DIRECTIONS.
Write out exactly the lines of the entries below from the one holding "ATOM 9 N N ." to the one holding "ATOM 25 N N", inclusive, and leave out all other lines.

RECORD EXCERPTS.
-------
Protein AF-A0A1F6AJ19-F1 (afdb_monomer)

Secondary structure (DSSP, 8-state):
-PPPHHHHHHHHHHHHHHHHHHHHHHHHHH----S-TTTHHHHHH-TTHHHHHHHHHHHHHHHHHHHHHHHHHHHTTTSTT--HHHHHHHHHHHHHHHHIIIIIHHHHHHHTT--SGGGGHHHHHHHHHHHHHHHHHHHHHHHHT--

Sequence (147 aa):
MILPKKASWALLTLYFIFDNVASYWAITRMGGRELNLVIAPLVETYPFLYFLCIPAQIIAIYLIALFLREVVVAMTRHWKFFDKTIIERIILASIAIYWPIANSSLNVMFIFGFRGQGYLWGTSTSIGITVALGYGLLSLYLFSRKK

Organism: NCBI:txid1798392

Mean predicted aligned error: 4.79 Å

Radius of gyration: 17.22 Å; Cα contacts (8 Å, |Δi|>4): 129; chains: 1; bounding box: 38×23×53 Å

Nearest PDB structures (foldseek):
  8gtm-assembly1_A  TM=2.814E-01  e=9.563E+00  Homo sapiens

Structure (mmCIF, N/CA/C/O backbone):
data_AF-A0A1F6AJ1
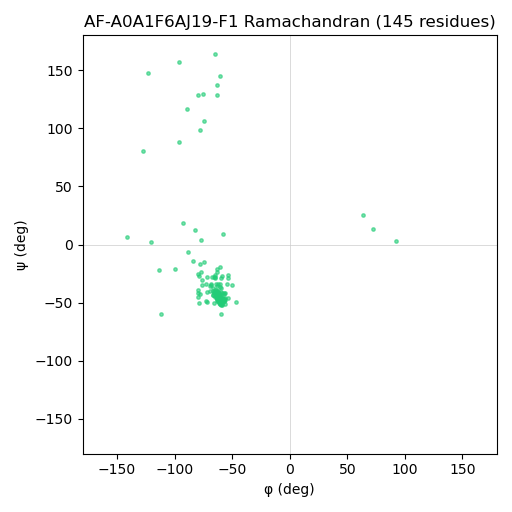9-F1
#
_entry.id   AF-A0A1F6AJ19-F1
#
loop_
_atom_site.group_PDB
_atom_site.id
_atom_site.type_symbol
_atom_site.label_atom_id
_atom_site.label_alt_id
_atom_site.label_comp_id
_atom_site.label_asym_id
_atom_site.label_entity_id
_atom_site.label_seq_id
_atom_site.pdbx_PDB_ins_code
_atom_site.Cartn_x
_atom_site.Cartn_y
_atom_site.Cartn_z
_atom_site.occupancy
_atom_site.B_iso_or_equiv
_atom_site.auth_seq_id
_atom_site.auth_comp_id
_atom_site.auth_asym_id
_atom_site.auth_atom_id
_atom_site.pdbx_PDB_model_num
ATOM 1 N N . MET A 1 1 ? -0.415 6.585 20.010 1.00 61.50 1 MET A N 1
ATOM 2 C CA . MET A 1 1 ? -1.408 7.585 19.551 1.00 61.50 1 MET A CA 1
ATOM 3 C C . MET A 1 1 ? -1.969 7.076 18.228 1.00 61.50 1 MET A C 1
ATOM 5 O O . MET A 1 1 ? -1.172 6.662 17.398 1.00 61.50 1 MET A O 1
ATOM 9 N N . ILE A 1 2 ? -3.293 6.974 18.067 1.00 79.31 2 ILE A N 1
ATOM 10 C CA . ILE A 1 2 ? -3.899 6.404 16.845 1.00 79.31 2 ILE A CA 1
ATOM 11 C C . ILE A 1 2 ? -3.885 7.479 15.754 1.00 79.31 2 ILE A C 1
ATOM 13 O O . ILE A 1 2 ? -4.329 8.601 16.011 1.00 79.31 2 ILE A O 1
ATOM 17 N N . LEU A 1 3 ? -3.376 7.152 14.562 1.00 83.56 3 LEU A N 1
ATOM 18 C CA . LEU A 1 3 ? -3.314 8.105 13.453 1.00 83.56 3 LEU A CA 1
ATOM 19 C C . LEU A 1 3 ? -4.741 8.533 13.039 1.00 83.56 3 LEU A C 1
ATOM 21 O O . LEU A 1 3 ? -5.638 7.685 12.952 1.00 83.56 3 LEU A O 1
ATOM 25 N N . PRO A 1 4 ? -5.005 9.824 12.766 1.00 90.12 4 PRO A N 1
ATOM 26 C CA . PRO A 1 4 ? -6.306 10.241 12.255 1.00 90.12 4 PRO A CA 1
ATOM 27 C C . PRO A 1 4 ? -6.639 9.573 10.911 1.00 90.12 4 PRO A C 1
ATOM 29 O O . PRO A 1 4 ? -5.774 9.417 10.048 1.00 90.12 4 PRO A O 1
ATOM 32 N N . LYS A 1 5 ? -7.924 9.257 10.688 1.00 90.25 5 LYS A N 1
ATOM 33 C CA . LYS A 1 5 ? -8.418 8.649 9.433 1.00 90.25 5 LYS A CA 1
ATOM 34 C C . LYS A 1 5 ? -8.005 9.457 8.198 1.00 90.25 5 LYS A C 1
ATOM 36 O O . LYS A 1 5 ? -7.501 8.892 7.237 1.00 90.25 5 LYS A O 1
ATOM 41 N N . LYS A 1 6 ? -8.177 10.784 8.254 1.00 92.19 6 LYS A N 1
ATOM 42 C CA . LYS A 1 6 ? -7.799 11.700 7.164 1.00 92.19 6 LYS A CA 1
ATOM 43 C C . LYS A 1 6 ? -6.300 11.643 6.857 1.00 92.19 6 LYS A C 1
ATOM 45 O O . LYS A 1 6 ? -5.928 11.583 5.694 1.00 92.19 6 LYS A O 1
ATOM 50 N N . ALA A 1 7 ? -5.460 11.606 7.893 1.00 93.06 7 ALA A N 1
ATOM 51 C CA . ALA A 1 7 ? -4.012 11.508 7.729 1.00 93.06 7 ALA A CA 1
ATOM 52 C C . ALA A 1 7 ? -3.600 10.160 7.117 1.00 93.06 7 ALA A C 1
ATOM 54 O O . ALA A 1 7 ? -2.761 10.130 6.227 1.00 93.06 7 ALA A O 1
ATOM 55 N N . SER A 1 8 ? -4.244 9.062 7.532 1.00 93.62 8 SER A N 1
ATOM 56 C CA . SER A 1 8 ? -3.974 7.724 6.978 1.00 93.62 8 SER A CA 1
ATOM 57 C C . SER A 1 8 ? -4.295 7.671 5.483 1.00 93.62 8 SER A C 1
ATOM 59 O O . SER A 1 8 ? -3.489 7.192 4.693 1.00 93.62 8 SER A O 1
ATOM 61 N N . TRP A 1 9 ? -5.440 8.232 5.080 1.00 95.94 9 TRP A N 1
ATOM 62 C CA . TRP A 1 9 ? -5.817 8.335 3.669 1.00 95.94 9 TRP A CA 1
ATOM 63 C C . TRP A 1 9 ? -4.889 9.235 2.861 1.00 95.94 9 TRP A C 1
ATOM 65 O O . TRP A 1 9 ? -4.543 8.881 1.737 1.00 95.94 9 TRP A O 1
ATOM 75 N N . ALA A 1 10 ? -4.472 10.372 3.421 1.00 95.38 10 ALA A N 1
ATOM 76 C CA . ALA A 1 10 ? -3.529 11.264 2.757 1.00 95.38 10 ALA A CA 1
ATOM 77 C C . ALA A 1 10 ? -2.184 10.566 2.502 1.00 95.38 10 ALA A C 1
ATOM 79 O O . ALA A 1 10 ? -1.672 10.632 1.388 1.00 95.38 10 ALA A O 1
ATOM 80 N N . LEU A 1 11 ? -1.658 9.840 3.497 1.00 95.19 11 LEU A N 1
ATOM 81 C CA . LEU A 1 11 ? -0.428 9.056 3.356 1.00 95.19 11 LEU A CA 1
ATOM 82 C C . LEU A 1 11 ? -0.573 7.947 2.311 1.00 95.19 11 LEU A C 1
ATOM 84 O O . LEU A 1 11 ? 0.256 7.852 1.416 1.00 95.19 11 LEU A O 1
ATOM 88 N N . LEU A 1 12 ? -1.647 7.155 2.373 1.00 95.94 12 LEU A N 1
ATOM 89 C CA . LEU A 1 12 ? -1.907 6.101 1.387 1.00 95.94 12 LEU A CA 1
ATOM 90 C C . LEU A 1 12 ? -2.008 6.656 -0.032 1.00 95.94 12 LEU A C 1
ATOM 92 O O . LEU A 1 12 ? -1.384 6.128 -0.943 1.00 95.94 12 LEU A O 1
ATOM 96 N N . THR A 1 13 ? -2.740 7.755 -0.210 1.00 96.31 13 THR A N 1
ATOM 97 C CA . THR A 1 13 ? -2.878 8.413 -1.515 1.00 96.31 13 THR A CA 1
ATOM 98 C C . THR A 1 13 ? -1.523 8.887 -2.032 1.00 96.31 13 THR A C 1
ATOM 100 O O . THR A 1 13 ? -1.208 8.671 -3.198 1.00 96.31 13 THR A O 1
ATOM 103 N N . LEU A 1 14 ? -0.698 9.484 -1.165 1.00 96.81 14 LEU A N 1
ATOM 104 C CA . LEU A 1 14 ? 0.658 9.896 -1.518 1.00 96.81 14 LEU A CA 1
ATOM 105 C C . LEU A 1 14 ? 1.513 8.698 -1.953 1.00 96.81 14 LEU A C 1
ATOM 107 O O . LEU A 1 14 ? 2.183 8.787 -2.979 1.00 96.81 14 LEU A O 1
ATOM 111 N N . TYR A 1 15 ? 1.460 7.581 -1.221 1.00 96.31 15 TYR A N 1
ATOM 112 C CA . TYR A 1 15 ? 2.191 6.364 -1.579 1.00 96.31 15 TYR A CA 1
ATOM 113 C C . TYR A 1 15 ? 1.711 5.770 -2.902 1.00 96.31 15 TYR A C 1
ATOM 115 O O . TYR A 1 15 ? 2.539 5.422 -3.733 1.00 96.31 15 TYR A O 1
ATOM 123 N N . PHE A 1 16 ? 0.402 5.724 -3.153 1.00 95.94 16 PHE A N 1
ATOM 124 C CA . PHE A 1 16 ? -0.128 5.232 -4.427 1.00 95.94 16 PHE A CA 1
ATOM 125 C C . PHE A 1 16 ? 0.309 6.114 -5.593 1.00 95.94 16 PHE A C 1
ATOM 127 O O . PHE A 1 16 ? 0.733 5.597 -6.623 1.00 95.94 16 PHE A O 1
ATOM 134 N N . ILE A 1 17 ? 0.251 7.441 -5.444 1.00 96.38 17 ILE A N 1
ATOM 135 C CA . ILE A 1 17 ? 0.751 8.361 -6.472 1.00 96.38 17 ILE A CA 1
ATOM 136 C C . ILE A 1 17 ? 2.237 8.098 -6.718 1.00 96.38 17 ILE A C 1
ATOM 138 O O . ILE A 1 17 ? 2.634 7.903 -7.864 1.00 96.38 17 ILE A O 1
ATOM 142 N N . PHE A 1 18 ? 3.041 8.059 -5.655 1.00 96.12 18 PHE A N 1
ATOM 143 C CA . PHE A 1 18 ? 4.474 7.808 -5.750 1.00 96.12 18 PHE A CA 1
ATOM 144 C C . PHE A 1 18 ? 4.778 6.484 -6.460 1.00 96.12 18 PHE A C 1
ATOM 146 O O . PHE A 1 18 ? 5.538 6.484 -7.424 1.00 96.12 18 PHE A O 1
ATOM 153 N N . ASP A 1 19 ? 4.152 5.385 -6.039 1.00 94.31 19 ASP A N 1
ATOM 154 C CA . ASP A 1 19 ? 4.413 4.052 -6.577 1.00 94.31 19 ASP A CA 1
ATOM 155 C C . ASP A 1 19 ? 4.049 3.953 -8.057 1.00 94.31 19 ASP A C 1
ATOM 157 O O . ASP A 1 19 ? 4.851 3.480 -8.856 1.00 94.31 19 ASP A O 1
ATOM 161 N N . ASN A 1 20 ? 2.876 4.455 -8.453 1.00 94.62 20 ASN A N 1
ATOM 162 C CA . ASN A 1 20 ? 2.457 4.409 -9.854 1.00 94.62 20 ASN A CA 1
ATOM 163 C C . ASN A 1 20 ? 3.302 5.339 -10.740 1.00 94.62 20 ASN A C 1
ATOM 165 O O . ASN A 1 20 ? 3.614 4.981 -11.874 1.00 94.62 20 ASN A O 1
ATOM 169 N N . VAL A 1 21 ? 3.717 6.509 -10.238 1.00 94.44 21 VAL A N 1
ATOM 170 C CA . VAL A 1 21 ? 4.631 7.408 -10.964 1.00 94.44 21 VAL A CA 1
ATOM 171 C C . VAL A 1 21 ? 6.014 6.774 -11.111 1.00 94.44 21 VAL A C 1
ATOM 173 O O . VAL A 1 21 ? 6.591 6.826 -12.198 1.00 94.44 21 VAL A O 1
ATOM 176 N N . ALA A 1 22 ? 6.536 6.153 -10.051 1.00 92.88 22 ALA A N 1
ATOM 177 C CA . ALA A 1 22 ? 7.818 5.460 -10.071 1.00 92.88 22 ALA A CA 1
ATOM 178 C C . ALA A 1 22 ? 7.799 4.282 -11.055 1.00 92.88 22 ALA A C 1
ATOM 180 O O . ALA A 1 22 ? 8.685 4.196 -11.905 1.00 92.88 22 ALA A O 1
ATOM 181 N N . SER A 1 23 ? 6.764 3.437 -11.013 1.00 91.44 23 SER A N 1
ATOM 182 C CA . SER A 1 23 ? 6.585 2.322 -11.953 1.00 91.44 23 SER A CA 1
ATOM 183 C C . SER A 1 23 ? 6.422 2.796 -13.401 1.00 91.44 23 SER A C 1
ATOM 185 O O . SER A 1 23 ? 7.061 2.251 -14.303 1.00 91.44 23 SER A O 1
ATOM 187 N N . TYR A 1 24 ? 5.656 3.869 -13.639 1.00 93.06 24 TYR A N 1
ATOM 188 C CA . TYR A 1 24 ? 5.553 4.494 -14.961 1.00 93.06 24 TYR A CA 1
ATOM 189 C C . TYR A 1 24 ? 6.928 4.916 -15.491 1.00 93.06 24 TYR A C 1
ATOM 191 O O . TYR A 1 24 ? 7.277 4.629 -16.640 1.00 93.06 24 TYR A O 1
ATOM 199 N N . TRP A 1 25 ? 7.736 5.577 -14.659 1.00 91.19 25 TRP A N 1
ATOM 200 C CA . TRP A 1 25 ? 9.090 5.991 -15.027 1.00 91.19 25 TRP A CA 1
ATOM 201 C C . TRP A 1 25 ? 10.012 4.792 -15.265 1.00 91.19 25 TRP A C 1
ATOM 203 O O . TRP A 1 25 ? 10.775 4.786 -16.233 1.00 91.19 25 TRP A O 1
ATOM 213 N N . ALA A 1 26 ? 9.909 3.757 -14.430 1.00 88.31 26 ALA A N 1
ATOM 214 C CA . ALA A 1 26 ? 10.687 2.532 -14.552 1.00 88.31 26 ALA A CA 1
ATOM 215 C C . ALA A 1 26 ? 10.487 1.863 -15.916 1.00 88.31 26 ALA A C 1
ATOM 217 O O . ALA A 1 26 ? 11.464 1.556 -16.602 1.00 88.31 26 ALA A O 1
ATOM 218 N N . ILE A 1 27 ? 9.239 1.697 -16.350 1.00 88.62 27 ILE A N 1
ATOM 219 C CA . ILE A 1 27 ? 8.928 1.076 -17.643 1.00 88.62 27 ILE A CA 1
ATOM 220 C C . ILE A 1 27 ? 9.282 1.998 -18.807 1.00 88.62 27 ILE A C 1
ATOM 222 O O . ILE A 1 27 ? 9.986 1.585 -19.725 1.00 88.62 27 ILE A O 1
ATOM 226 N N . THR A 1 28 ? 8.856 3.263 -18.767 1.00 90.12 28 THR A N 1
ATOM 227 C CA . THR A 1 28 ? 8.988 4.159 -19.931 1.00 90.12 28 THR A CA 1
ATOM 228 C C . THR A 1 28 ? 10.401 4.683 -20.162 1.00 90.12 28 THR A C 1
ATOM 230 O O . THR A 1 28 ? 10.761 4.975 -21.302 1.00 90.12 28 THR A O 1
ATOM 233 N N . ARG A 1 29 ? 11.205 4.849 -19.106 1.00 87.12 29 ARG A N 1
ATOM 234 C CA . ARG A 1 29 ? 12.536 5.477 -19.192 1.00 87.12 29 ARG A CA 1
ATOM 235 C C . ARG A 1 29 ? 13.686 4.530 -18.895 1.00 87.12 29 ARG A C 1
ATOM 237 O O . ARG A 1 29 ? 14.803 4.815 -19.314 1.00 87.12 29 ARG A O 1
ATOM 244 N N . MET A 1 30 ? 13.443 3.435 -18.178 1.00 84.56 30 MET A N 1
ATOM 245 C CA . MET A 1 30 ? 14.515 2.563 -17.683 1.00 84.56 30 MET A CA 1
ATOM 246 C C .
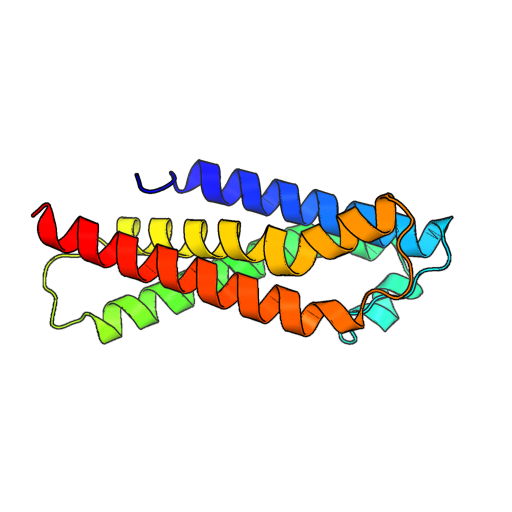 MET A 1 30 ? 14.425 1.118 -18.183 1.00 84.56 30 MET A C 1
ATOM 248 O O . MET A 1 30 ? 15.273 0.308 -17.809 1.00 84.56 30 MET A O 1
ATOM 252 N N . GLY A 1 31 ? 13.438 0.793 -19.028 1.00 82.00 31 GLY A N 1
ATOM 253 C CA . GLY A 1 31 ? 13.233 -0.565 -19.540 1.00 82.00 31 GLY A CA 1
ATOM 254 C C . GLY A 1 31 ? 12.894 -1.577 -18.442 1.00 82.00 31 GLY A C 1
ATOM 255 O O . GLY A 1 31 ? 13.205 -2.760 -18.576 1.00 82.00 31 GLY A O 1
ATOM 256 N N . GLY A 1 32 ? 12.323 -1.105 -17.329 1.00 81.06 32 GLY A N 1
ATOM 257 C CA . GLY A 1 32 ? 11.816 -1.951 -1
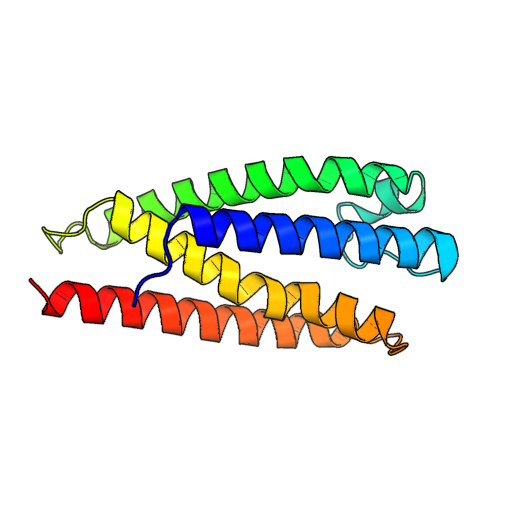6.256 1.00 81.06 32 GLY A CA 1
ATOM 258 C C . GLY A 1 32 ? 10.636 -2.807 -16.717 1.00 81.06 32 GLY A C 1
ATOM 259 O O . GLY A 1 32 ? 10.030 -2.546 -17.754 1.00 81.06 32 GLY A O 1
ATOM 260 N N . ARG A 1 33 ? 10.316 -3.831 -15.926 1.00 84.69 33 ARG A N 1
ATOM 261 C CA . ARG A 1 33 ? 9.133 -4.680 -16.100 1.00 84.69 33 ARG A CA 1
ATOM 262 C C . ARG A 1 33 ? 8.295 -4.647 -14.837 1.00 84.69 33 ARG A C 1
ATOM 264 O O . ARG A 1 33 ? 8.848 -4.523 -13.742 1.00 84.69 33 ARG A O 1
ATOM 271 N N . GLU A 1 34 ? 6.986 -4.754 -14.995 1.00 85.12 34 GLU A N 1
ATOM 272 C CA . GLU A 1 34 ? 6.055 -4.764 -13.876 1.00 85.12 34 GLU A CA 1
ATOM 273 C C . GLU A 1 34 ? 6.110 -6.124 -13.167 1.00 85.12 34 GLU A C 1
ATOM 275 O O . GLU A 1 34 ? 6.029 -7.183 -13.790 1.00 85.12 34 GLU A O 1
-------
EXERCISE RESULT.
ATOM 9 N N . ILE A 1 2 ? -3.293 6.974 18.067 1.00 79.31 2 ILE A N 1
ATOM 10 C CA . ILE A 1 2 ? -3.899 6.404 16.845 1.00 79.31 2 ILE A CA 1
ATOM 11 C C . ILE A 1 2 ? -3.885 7.479 15.754 1.00 79.31 2 ILE A C 1
ATOM 13 O O . ILE A 1 2 ? -4.329 8.601 16.011 1.00 79.31 2 ILE A O 1
ATOM 17 N N . LEU A 1 3 ? -3.376 7.152 14.562 1.00 83.56 3 LEU A N 1
ATOM 18 C CA . LEU A 1 3 ? -3.314 8.105 13.453 1.00 83.56 3 LEU A CA 1
ATOM 19 C C . LEU A 1 3 ? -4.741 8.533 13.039 1.00 83.56 3 LEU A C 1
ATOM 21 O O . LEU A 1 3 ? -5.638 7.685 12.952 1.00 83.56 3 LEU A O 1
ATOM 25 N N . PRO A 1 4 ? -5.005 9.824 12.766 1.00 90.12 4 PRO A N 1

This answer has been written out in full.